Streams

Streams allow you to mass-manipulate sequences of data through the mechanisms of mapping, reduction and filtering. For this purpose, since Java 8 you can use the interface public interface Stream<T> located in the package java.util.stream.

Operations on a stream are appended into a pipeline, where each operation uses the results of the previous operation as arguments and passes something to the next operation in the pipeline. A simple example should make things clear:

    int a[]={1,5,7,10,-1};
    Arrays.stream(a).filter(x->x>0).map(x->x*2).reduce(0,(x,y)->x+y);
    

The handy function Arrays.stream takes an array and returns a stream, on which we invoke the following operations:

  1. Filtering checks each element of the stream for a given predicate and only passes it to the next operation if the predicate evaluated to true. Here, we drop all numbers that are less than 1. The snippet x->x>0 is a shorthand for x->{ return x>0; } which can be used if you have only one statement inside your lambda expression. In case of the filter operation, our lambda is an implementation of Predicate which "takes" any type and "returns" a boolean (as you know, we actually implement the function of the Predicate interface). Be aware: The functionality of chaining the remaining elements together is completely governed by the Stream; the Predicate is just an encapsulation of the behaviour we want to achieve. Do you love streams already?
  2. The map invokes a given function on each element of the resulting stream. In the example, we multiply each number by 2.
  3. The last step reduces the elements of the stream: if we provide an identity and a binary function, we can melt the stream into one single number. In our example, we provide the identity 0 and the addition function, so that the reduce returns this: 0+2+10+14+20 = 46. This is a terminal operation: it does not return another stream, but - in our case - a number.
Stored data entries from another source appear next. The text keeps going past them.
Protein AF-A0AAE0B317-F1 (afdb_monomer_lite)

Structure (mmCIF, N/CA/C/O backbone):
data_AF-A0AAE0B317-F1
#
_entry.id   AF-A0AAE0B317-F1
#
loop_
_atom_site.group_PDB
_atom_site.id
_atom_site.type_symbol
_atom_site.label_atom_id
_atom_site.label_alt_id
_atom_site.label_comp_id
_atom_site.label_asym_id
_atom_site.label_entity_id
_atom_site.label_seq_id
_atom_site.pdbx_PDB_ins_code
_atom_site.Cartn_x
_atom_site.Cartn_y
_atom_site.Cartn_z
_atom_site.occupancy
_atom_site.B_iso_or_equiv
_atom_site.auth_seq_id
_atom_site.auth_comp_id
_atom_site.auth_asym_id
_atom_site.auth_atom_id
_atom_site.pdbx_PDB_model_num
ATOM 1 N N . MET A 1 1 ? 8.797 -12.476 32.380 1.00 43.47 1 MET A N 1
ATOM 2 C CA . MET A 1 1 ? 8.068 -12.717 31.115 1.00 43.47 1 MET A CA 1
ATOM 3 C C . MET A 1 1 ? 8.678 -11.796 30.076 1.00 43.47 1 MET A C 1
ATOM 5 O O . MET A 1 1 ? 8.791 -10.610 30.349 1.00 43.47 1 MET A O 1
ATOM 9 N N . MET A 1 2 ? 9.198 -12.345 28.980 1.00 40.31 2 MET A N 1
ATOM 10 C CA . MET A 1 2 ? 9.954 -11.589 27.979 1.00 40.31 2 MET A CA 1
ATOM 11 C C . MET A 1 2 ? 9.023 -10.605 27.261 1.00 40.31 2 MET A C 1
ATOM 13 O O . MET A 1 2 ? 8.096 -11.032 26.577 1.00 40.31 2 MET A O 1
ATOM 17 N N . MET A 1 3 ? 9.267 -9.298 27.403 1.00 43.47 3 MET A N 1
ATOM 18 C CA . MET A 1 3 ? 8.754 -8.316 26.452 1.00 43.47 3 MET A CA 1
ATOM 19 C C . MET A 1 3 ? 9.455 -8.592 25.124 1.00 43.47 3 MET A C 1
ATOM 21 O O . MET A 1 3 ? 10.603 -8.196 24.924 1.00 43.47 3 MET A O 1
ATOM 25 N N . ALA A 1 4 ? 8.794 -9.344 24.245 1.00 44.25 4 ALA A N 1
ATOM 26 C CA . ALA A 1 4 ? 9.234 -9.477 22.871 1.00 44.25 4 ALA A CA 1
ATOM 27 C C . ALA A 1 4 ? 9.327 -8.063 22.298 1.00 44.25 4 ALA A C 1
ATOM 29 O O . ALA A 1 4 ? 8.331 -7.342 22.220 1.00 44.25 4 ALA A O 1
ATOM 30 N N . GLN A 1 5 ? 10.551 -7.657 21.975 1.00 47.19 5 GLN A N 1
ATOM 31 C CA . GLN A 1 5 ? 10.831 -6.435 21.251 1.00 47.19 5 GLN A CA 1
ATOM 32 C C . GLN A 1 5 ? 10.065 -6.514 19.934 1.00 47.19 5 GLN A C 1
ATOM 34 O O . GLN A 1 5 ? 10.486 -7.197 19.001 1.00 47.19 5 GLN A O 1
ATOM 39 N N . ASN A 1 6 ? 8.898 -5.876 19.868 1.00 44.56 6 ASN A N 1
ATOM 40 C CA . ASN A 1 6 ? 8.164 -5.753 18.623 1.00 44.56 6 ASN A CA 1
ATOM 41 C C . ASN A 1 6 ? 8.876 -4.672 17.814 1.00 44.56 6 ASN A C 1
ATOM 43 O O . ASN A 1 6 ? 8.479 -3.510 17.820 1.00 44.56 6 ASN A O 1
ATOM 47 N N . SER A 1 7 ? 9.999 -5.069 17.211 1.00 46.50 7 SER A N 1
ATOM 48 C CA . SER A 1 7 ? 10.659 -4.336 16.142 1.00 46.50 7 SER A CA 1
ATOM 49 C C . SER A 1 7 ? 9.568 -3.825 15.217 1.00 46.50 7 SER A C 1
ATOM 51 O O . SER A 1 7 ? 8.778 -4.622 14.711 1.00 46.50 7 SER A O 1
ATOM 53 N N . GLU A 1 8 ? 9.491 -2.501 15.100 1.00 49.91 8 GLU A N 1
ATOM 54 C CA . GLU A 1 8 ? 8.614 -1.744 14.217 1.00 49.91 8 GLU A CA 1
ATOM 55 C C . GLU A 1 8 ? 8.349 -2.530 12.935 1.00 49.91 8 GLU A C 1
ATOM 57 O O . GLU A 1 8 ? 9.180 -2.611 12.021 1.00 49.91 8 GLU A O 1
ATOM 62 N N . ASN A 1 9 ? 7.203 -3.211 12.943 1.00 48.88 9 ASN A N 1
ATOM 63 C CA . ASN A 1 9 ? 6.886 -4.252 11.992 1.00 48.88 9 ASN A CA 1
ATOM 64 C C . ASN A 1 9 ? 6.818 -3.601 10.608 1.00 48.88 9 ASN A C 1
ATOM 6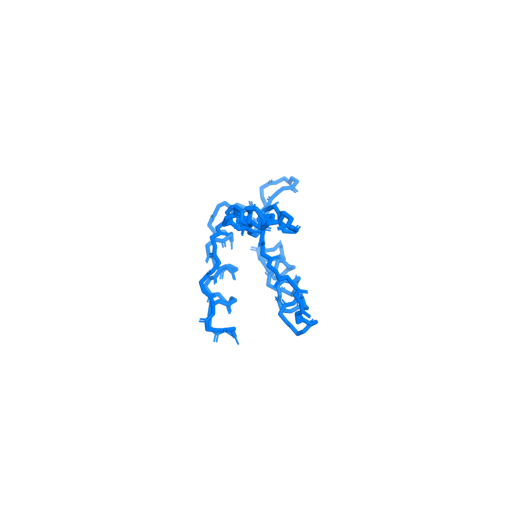6 O O . ASN A 1 9 ? 5.852 -2.931 10.249 1.00 48.88 9 ASN A O 1
ATOM 70 N N . ASN A 1 10 ? 7.886 -3.776 9.829 1.00 55.41 10 ASN A N 1
ATOM 71 C CA . ASN A 1 10 ? 8.018 -3.300 8.452 1.00 55.41 10 ASN A CA 1
ATOM 72 C C . ASN A 1 10 ? 7.043 -4.024 7.495 1.00 55.41 10 ASN A C 1
ATOM 74 O O . ASN A 1 10 ? 7.158 -3.864 6.281 1.00 55.41 10 ASN A O 1
ATOM 78 N N . ARG A 1 11 ? 6.101 -4.825 8.014 1.00 58.47 11 ARG A N 1
ATOM 79 C CA . ARG A 1 11 ? 5.049 -5.512 7.263 1.00 58.47 11 ARG A CA 1
ATOM 80 C C . ARG A 1 11 ? 3.730 -4.775 7.455 1.00 58.47 11 ARG A C 1
ATOM 82 O O . ARG A 1 11 ? 3.394 -4.351 8.562 1.00 58.47 11 ARG A O 1
ATOM 89 N N . ALA A 1 12 ? 2.982 -4.604 6.371 1.00 63.94 12 ALA A N 1
ATOM 90 C CA . ALA A 1 12 ? 1.624 -4.094 6.464 1.00 63.94 12 ALA A CA 1
ATOM 91 C C . ALA A 1 12 ? 0.771 -5.092 7.268 1.00 63.94 12 ALA A C 1
ATOM 93 O O . ALA A 1 12 ? 0.632 -6.251 6.890 1.00 63.94 12 ALA A O 1
ATOM 94 N N . ASN A 1 13 ? 0.208 -4.656 8.397 1.00 64.69 13 ASN A N 1
ATOM 95 C CA . ASN A 1 13 ? -0.762 -5.464 9.132 1.00 64.69 13 ASN A CA 1
ATOM 96 C C . ASN A 1 13 ? -2.101 -5.433 8.382 1.00 64.69 13 ASN A C 1
ATOM 98 O O . ASN A 1 13 ? -2.914 -4.530 8.581 1.00 64.69 13 ASN A O 1
ATOM 102 N N . TRP A 1 14 ? -2.329 -6.432 7.529 1.00 70.56 14 TRP A N 1
ATOM 103 C CA . TRP A 1 14 ? -3.596 -6.677 6.828 1.00 70.56 14 TRP A CA 1
ATOM 104 C C . TRP A 1 14 ? -4.639 -7.342 7.739 1.00 70.56 14 TRP A C 1
ATOM 106 O O . TRP A 1 14 ? -5.247 -8.347 7.376 1.00 70.56 14 TRP A O 1
ATOM 116 N N . THR A 1 15 ? -4.817 -6.829 8.957 1.00 70.12 15 THR A N 1
ATOM 117 C CA . THR A 1 15 ? -5.774 -7.394 9.925 1.00 70.12 15 THR A CA 1
ATOM 118 C C . THR A 1 15 ? -7.222 -7.163 9.514 1.00 70.12 15 THR A C 1
ATOM 120 O O . THR A 1 15 ? -8.106 -7.889 9.952 1.00 70.12 15 THR A O 1
ATOM 123 N N . ASP A 1 16 ? -7.461 -6.156 8.676 1.00 77.12 16 ASP A N 1
ATOM 124 C CA . ASP A 1 16 ? -8.785 -5.824 8.182 1.00 77.12 16 ASP A CA 1
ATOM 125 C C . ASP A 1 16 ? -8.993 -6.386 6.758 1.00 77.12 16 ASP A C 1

To understand the mechanisms that come into play here, let's thoroughly analyze the signature of the map operation:

public <R> Stream<R> map(Function<? super T,? extends R> mapper)
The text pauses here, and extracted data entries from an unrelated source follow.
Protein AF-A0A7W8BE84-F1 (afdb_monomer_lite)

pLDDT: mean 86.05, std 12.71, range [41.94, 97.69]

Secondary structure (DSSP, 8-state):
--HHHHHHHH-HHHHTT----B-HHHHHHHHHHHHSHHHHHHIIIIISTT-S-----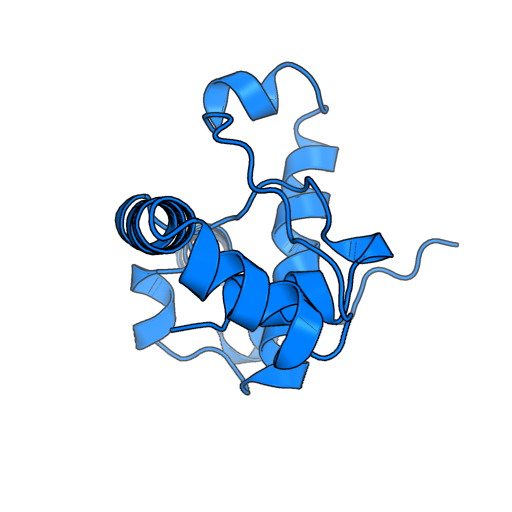---HHHHTTSS-HHHHHHHHHTHHHHHHHHH----GGGGGTBHHHHHHHHHS---HHHHHTPPP----

Radius of gyration: 14.64 Å; chains: 1; bounding box: 36×29×32 Å

Organism: Streptomyces eurocidicus (NCBI:txid66423)

Structure (mmCIF, N/CA/C/O backbone):
data_AF-A0A7W8BE84-F1
#
_entry.id   AF-A0A7W8BE84-F1
#
loop_
_atom_site.group_PDB
_atom_site.id
_atom_site.type_symbol
_atom_site.label_atom_id
_atom_site.label_alt_id
_atom_site.label_comp_id
_atom_site.label_asym_id
_atom_site.label_entity_id
_atom_site.label_seq_id
_atom_site.pdbx_PDB_ins_code
_atom_site.Cartn_x
_atom_site.Cartn_y
_atom_site.Cartn_z
_atom_site.occupancy
_atom_site.B_iso_or_equiv
_atom_site.auth_seq_id
_atom_site.auth_comp_id
_atom_site.auth_asym_id
_atom_site.auth_atom_id
_atom_site.pdbx_PDB_model_num
ATOM 1 N N . MET A 1 1 ? -12.861 0.106 -2.855 1.00 48.94 1 MET A N 1
ATOM 2 C CA . MET A 1 1 ? -11.428 -0.050 -2.535 1.00 48.94 1 MET A CA 1
ATOM 3 C C . MET A 1 1 ? -11.164 0.282 -1.063 1.00 48.94 1 MET A C 1
ATOM 5 O O . MET A 1 1 ? -10.913 1.436 -0.760 1.00 48.94 1 MET A O 1
ATOM 9 N N . PRO A 1 2 ? -11.213 -0.694 -0.139 1.00 58.00 2 PRO A N 1
ATOM 10 C CA . PRO A 1 2 ? -10.613 -0.569 1.194 1.00 58.00 2 PRO A CA 1
ATOM 11 C C . PRO A 1 2 ? -9.187 -1.157 1.261 1.00 58.00 2 PRO A C 1
ATOM 13 O O . PRO A 1 2 ? -8.668 -1.362 2.351 1.00 58.00 2 PRO A O 1
ATOM 16 N N . ALA A 1 3 ? -8.560 -1.472 0.119 1.00 76.38 3 ALA A N 1
ATOM 17 C CA . ALA A 1 3 ? -7.334 -2.274 0.063 1.00 76.38 3 ALA A CA 1
ATOM 18 C C . ALA A 1 3 ? -6.161 -1.664 0.854 1.00 76.38 3 ALA A C 1
ATOM 20 O O . ALA A 1 3 ? -5.455 -2.387 1.548 1.00 76.38 3 ALA A O 1
ATOM 21 N N . LEU A 1 4 ? -6.002 -0.340 0.810 1.00 85.56 4 LEU A N 1
ATOM 22 C CA . LEU A 1 4 ? -4.912 0.369 1.485 1.00 85.56 4 LEU A CA 1
ATOM 23 C C . LEU A 1 4 ? -5.106 0.448 3.012 1.00 85.56 4 LEU A C 1
ATOM 25 O O . LEU A 1 4 ? -4.230 -0.039 3.731 1.00 85.56 4 LEU A O 1
ATOM 29 N N . PRO A 1 5 ? -6.260 0.925 3.537 1.00 89.88 5 PRO A N 1
ATOM 30 C CA . PRO A 1 5 ? -6.554 0.813 4.963 1.00 89.88 5 PRO A CA 1
ATOM 31 C C . PRO A 1 5 ? -6.485 -0.628 5.474 1.00 89.88 5 PRO A C 1
ATOM 33 O O . PRO A 1 5 ? -6.034 -0.854 6.593 1.00 89.88 5 PRO A O 1
ATOM 36 N N . LEU A 1 6 ? -6.914 -1.610 4.671 1.00 92.50 6 LEU A N 1
ATOM 37 C CA . LEU A 1 6 ? -6.848 -3.026 5.033 1.00 92.50 6 LEU A CA 1
ATOM 38 C C . LEU A 1 6 ? -5.403 -3.499 5.222 1.00 92.50 6 LEU A C 1
ATOM 40 O O . LEU A 1 6 ? -5.129 -4.177 6.211 1.00 92.50 6 LEU A O 1
ATOM 44 N N . LEU A 1 7 ? -4.491 -3.145 4.311 1.00 93.44 7 LEU A N 1
ATOM 45 C CA . LEU A 1 7 ? -3.077 -3.502 4.436 1.00 93.44 7 LEU A CA 1
ATOM 46 C C . LEU A 1 7 ? -2.454 -2.876 5.681 1.00 93.44 7 LEU A C 1
ATOM 48 O O . LEU A 1 7 ? -1.856 -3.601 6.468 1.00 93.44 7 LEU A O 1
ATOM 52 N N . VAL A 1 8 ? -2.661 -1.578 5.922 1.00 93.06 8 VAL A N 1
ATOM 53 C CA . VAL A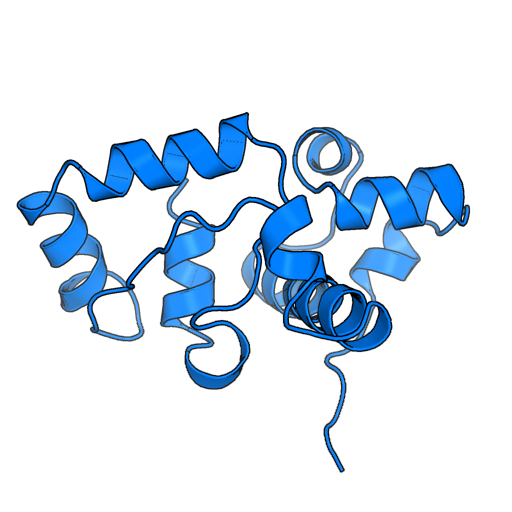 1 8 ? -2.138 -0.925 7.135 1.00 93.06 8 VAL A CA 1
ATOM 54 C C . VAL A 1 8 ? -2.764 -1.510 8.401 1.00 93.06 8 VAL A C 1
ATOM 56 O O . VAL A 1 8 ? -2.081 -1.691 9.402 1.00 93.06 8 VAL A O 1
ATOM 59 N N . SER A 1 9 ? -4.051 -1.859 8.360 1.00 94.19 9 SER A N 1
ATOM 60 C CA . SER A 1 9 ? -4.741 -2.498 9.481 1.00 94.19 9 SER A CA 1
ATOM 61 C C . SER A 1 9 ? -4.170 -3.883 9.813 1.00 94.19 9 SER A C 1
ATOM 63 O O . SER A 1 9 ? -4.065 -4.228 10.987 1.00 94.19 9 SER A O 1
ATOM 65 N N . ARG A 1 10 ? -3.776 -4.668 8.800 1.00 94.75 10 ARG A N 1
ATOM 66 C CA . ARG A 1 10 ? -3.143 -5.988 8.980 1.00 94.75 10 ARG A CA 1
ATOM 67 C C . ARG A 1 10 ? -1.665 -5.908 9.355 1.00 94.75 10 ARG A C 1
ATOM 69 O O . ARG A 1 10 ? -1.205 -6.741 10.124 1.00 94.75 10 ARG A O 1
ATOM 76 N N . HIS A 1 11 ? -0.953 -4.927 8.813 1.00 93.31 11 HIS A N 1
ATOM 77 C CA . HIS A 1 11 ? 0.503 -4.798 8.880 1.00 93.31 11 HI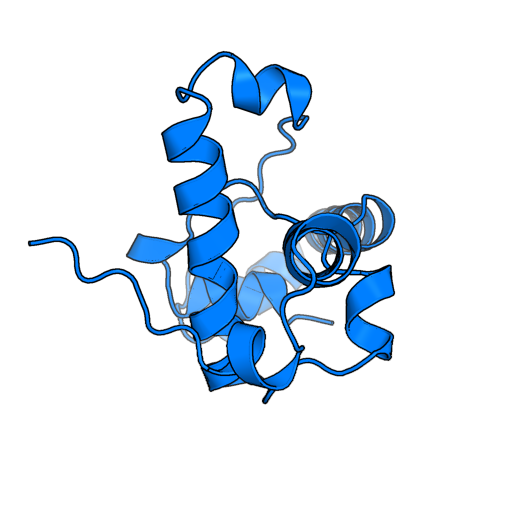S A CA 1
ATOM 78 C C . HIS A 1 11 ? 0.877 -3.459 9.510 1.00 93.31 11 HIS A C 1
ATOM 80 O O . HIS A 1 11 ? 1.500 -2.590 8.894 1.00 93.31 11 HIS A O 1
ATOM 86 N N . ARG A 1 12 ? 0.387 -3.247 10.737 1.00 91.19 12 ARG A N 1
ATOM 87 C CA . ARG A 1 12 ? 0.521 -1.965 11.429 1.00 91.19 12 ARG A CA 1
ATOM 88 C C . ARG A 1 12 ? 1.986 -1.599 11.624 1.00 91.19 12 ARG A C 1
ATOM 90 O O . ARG A 1 12 ? 2.341 -0.447 11.395 1.00 91.19 12 ARG A O 1
ATOM 97 N N . GLU A 1 13 ? 2.798 -2.541 12.082 1.00 89.69 13 GLU A N 1
ATOM 98 C CA . GLU A 1 13 ? 4.204 -2.297 12.416 1.00 89.69 13 GLU A CA 1
ATOM 99 C C . GLU A 1 13 ? 5.038 -2.042 11.159 1.00 89.69 13 GLU A C 1
ATOM 101 O O . GLU A 1 13 ? 5.959 -1.229 11.177 1.00 89.69 13 GLU A O 1
ATOM 106 N N . GLU A 1 14 ? 4.671 -2.685 10.053 1.00 90.50 14 GLU A N 1
ATOM 107 C CA . GLU A 1 14 ? 5.412 -2.631 8.802 1.00 90.50 14 GLU A CA 1
ATOM 108 C C . GLU A 1 14 ? 5.045 -1.421 7.941 1.00 90.50 14 GLU A C 1
ATOM 110 O O . GLU A 1 14 ? 5.922 -0.911 7.248 1.00 90.50 14 GLU A O 1
ATOM 115 N N . LEU A 1 15 ? 3.781 -0.966 7.969 1.00 90.69 15 LEU A N 1
ATOM 116 C CA . LEU A 1 15 ? 3.254 0.026 7.018 1.00 90.69 15 LEU A CA 1
ATOM 117 C C . LEU A 1 15 ? 2.775 1.344 7.638 1.00 90.69 15 LEU A C 1
ATOM 119 O O . LEU A 1 15 ? 2.568 2.316 6.907 1.00 90.69 15 LEU A O 1
ATOM 123 N N . SER A 1 16 ? 2.560 1.423 8.955 1.00 87.56 16 SER A N 1
ATOM 124 C CA . SER A 1 16 ? 2.002 2.648 9.547 1.00 87.56 16 SER A CA 1
ATOM 125 C C . SER A 1 16 ? 2.925 3.846 9.351 1.00 87.56 16 SER A C 1
ATOM 127 O O . SER A 1 16 ? 4.061 3.855 9.815 1.00 87.56 16 SER A O 1
ATOM 129 N N . GLY A 1 17 ? 2.394 4.898 8.727 1.00 82.69 17 GLY A N 1
ATOM 130 C CA . GLY A 1 17 ? 3.121 6.147 8.504 1.00 82.69 17 GLY A CA 1
ATOM 131 C C . GLY A 1 17 ? 4.148 6.095 7.373 1.00 82.69 17 GLY A C 1
ATOM 132 O O . GLY A 1 17 ? 4.828 7.097 7.169 1.00 82.69 17 GLY A O 1
ATOM 133 N N . LEU A 1 18 ? 4.247 4.979 6.642 1.00 85.75 18 LEU A N 1
ATOM 134 C CA . LEU A 1 18 ? 5.076 4.908 5.445 1.00 85.75 18 LEU A CA 1
ATOM 135 C C . LEU A 1 18 ? 4.449 5.686 4.290 1.00 85.75 18 LEU A C 1
ATOM 137 O O . LEU A 1 18 ? 3.223 5.767 4.165 1.00 85.75 18 LEU A O 1
ATOM 141 N N . PHE A 1 19 ? 5.306 6.198 3.408 1.00 81.69 19 PHE A N 1
ATOM 142 C CA . PHE A 1 19 ? 4.873 6.724 2.123 1.00 81.69 19 PHE A CA 1
ATOM 143 C C . PHE A 1 19 ? 4.205 5.631 1.285 1.00 81.69 19 PHE A C 1
ATOM 145 O O . PHE A 1 19 ? 4.700 4.504 1.191 1.00 81.69 19 PHE A O 1
ATOM 152 N N . LEU A 1 20 ? 3.080 5.984 0.669 1.00 83.88 20 LEU A N 1
ATOM 153 C CA . LEU A 1 20 ? 2.309 5.095 -0.180 1.00 83.88 20 LEU A CA 1
ATOM 154 C C . LEU A 1 20 ? 2.701 5.309 -1.654 1.00 83.88 20 LEU A C 1
ATOM 156 O O . LEU A 1 20 ? 2.431 6.377 -2.203 1.00 83.88 20 LEU A O 1
ATOM 160 N N . PRO A 1 21 ? 3.287 4.310 -2.335 1.00 87.12 21 PRO A N 1
ATOM 161 C CA . PRO A 1 21 ? 3.779 4.468 -3.700 1.00 87.12 21 PRO A CA 1
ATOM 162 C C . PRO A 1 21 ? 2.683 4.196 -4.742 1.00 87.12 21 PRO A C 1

Other noteworthy stream operations are max, min, forEach. Another option instead of creating a stream from an array is Stream.of(1,5,7,10,-1).

Streams make use of generics and lambdas, which you have discovered in earlier guides, for a very elegant way of manipulating data. Instead of iterating through an array multiple times, you could create a stream from the source array, perform some operations on the data, and then produce the target array with toArray. See another example:

    public class Person {
      public Person() {
        id=-1;
        name="NULL";
        position=0;
        salary=0;
      }
      int id;
      String name;
      int position;
      double salary;
    }
    //in main:
    String csv = Arrays.stream(persons)
      .filter(x->x.position==MANAGEMENT)
      .map(x->{
        x.name="SCRAMBLED";
        return x;
      })
      .map(x->x.id+","+x.salary+"\n")
      .reduce("ID,SALARY\n",(x,y)->x+y); //alternative 1: will return one large String
      /*.collect(()->new ArrayList<String>(),(c,x)->c.add(x),(c1,c2)->c1.addAll(c2));*/ //alternative 2: will return an ArrayList of Strings
    

In this neat example we collect all the management workers into a single CSV string containing their ID and salary. There is no need for countless for loops and accumulator variables; our persons array remains untouched and we have removed all boiler-plate code.

To extend on the use cases of functional interfaces, let us contemplate one last example:

      public class Tree<T> {
        public Tree left,right;
        public T value;
        public <T> ArrayList<T> inOrder(Function<T,T> p1,ArrayList<T> p2) {
          if(value==null) return new ArrayList<T>();
          else {
            ArrayList<T> a=p2.addAll(left.inOrder(p1,p2));
            ArrayList<T> b=a.add(p1.apply(value));
            ArrayList<T> c=b.addAll(right.inOrder(p1,b));
            return c;
          }
        }
      }
    

What happens here is that we do a depth-first in-order tree traversal which will store the result of applying the Function p1 to the current node's value in an ArrayList. The inOrder method operates on a generic type T, as does the given Function. You can supply any Function to the inOrder method to allow the reusability of the traversal. For example, to sum all the values in a tree: tree.inOrder(x->x,new ArrayList<Integer>()).stream().reduce(0,(x,y)->x+y);. And so we have come back to streams... Even if you decide that you would rather do it the old-fashioned way, you have now gained the valuable skill of understanding a different design paradigm.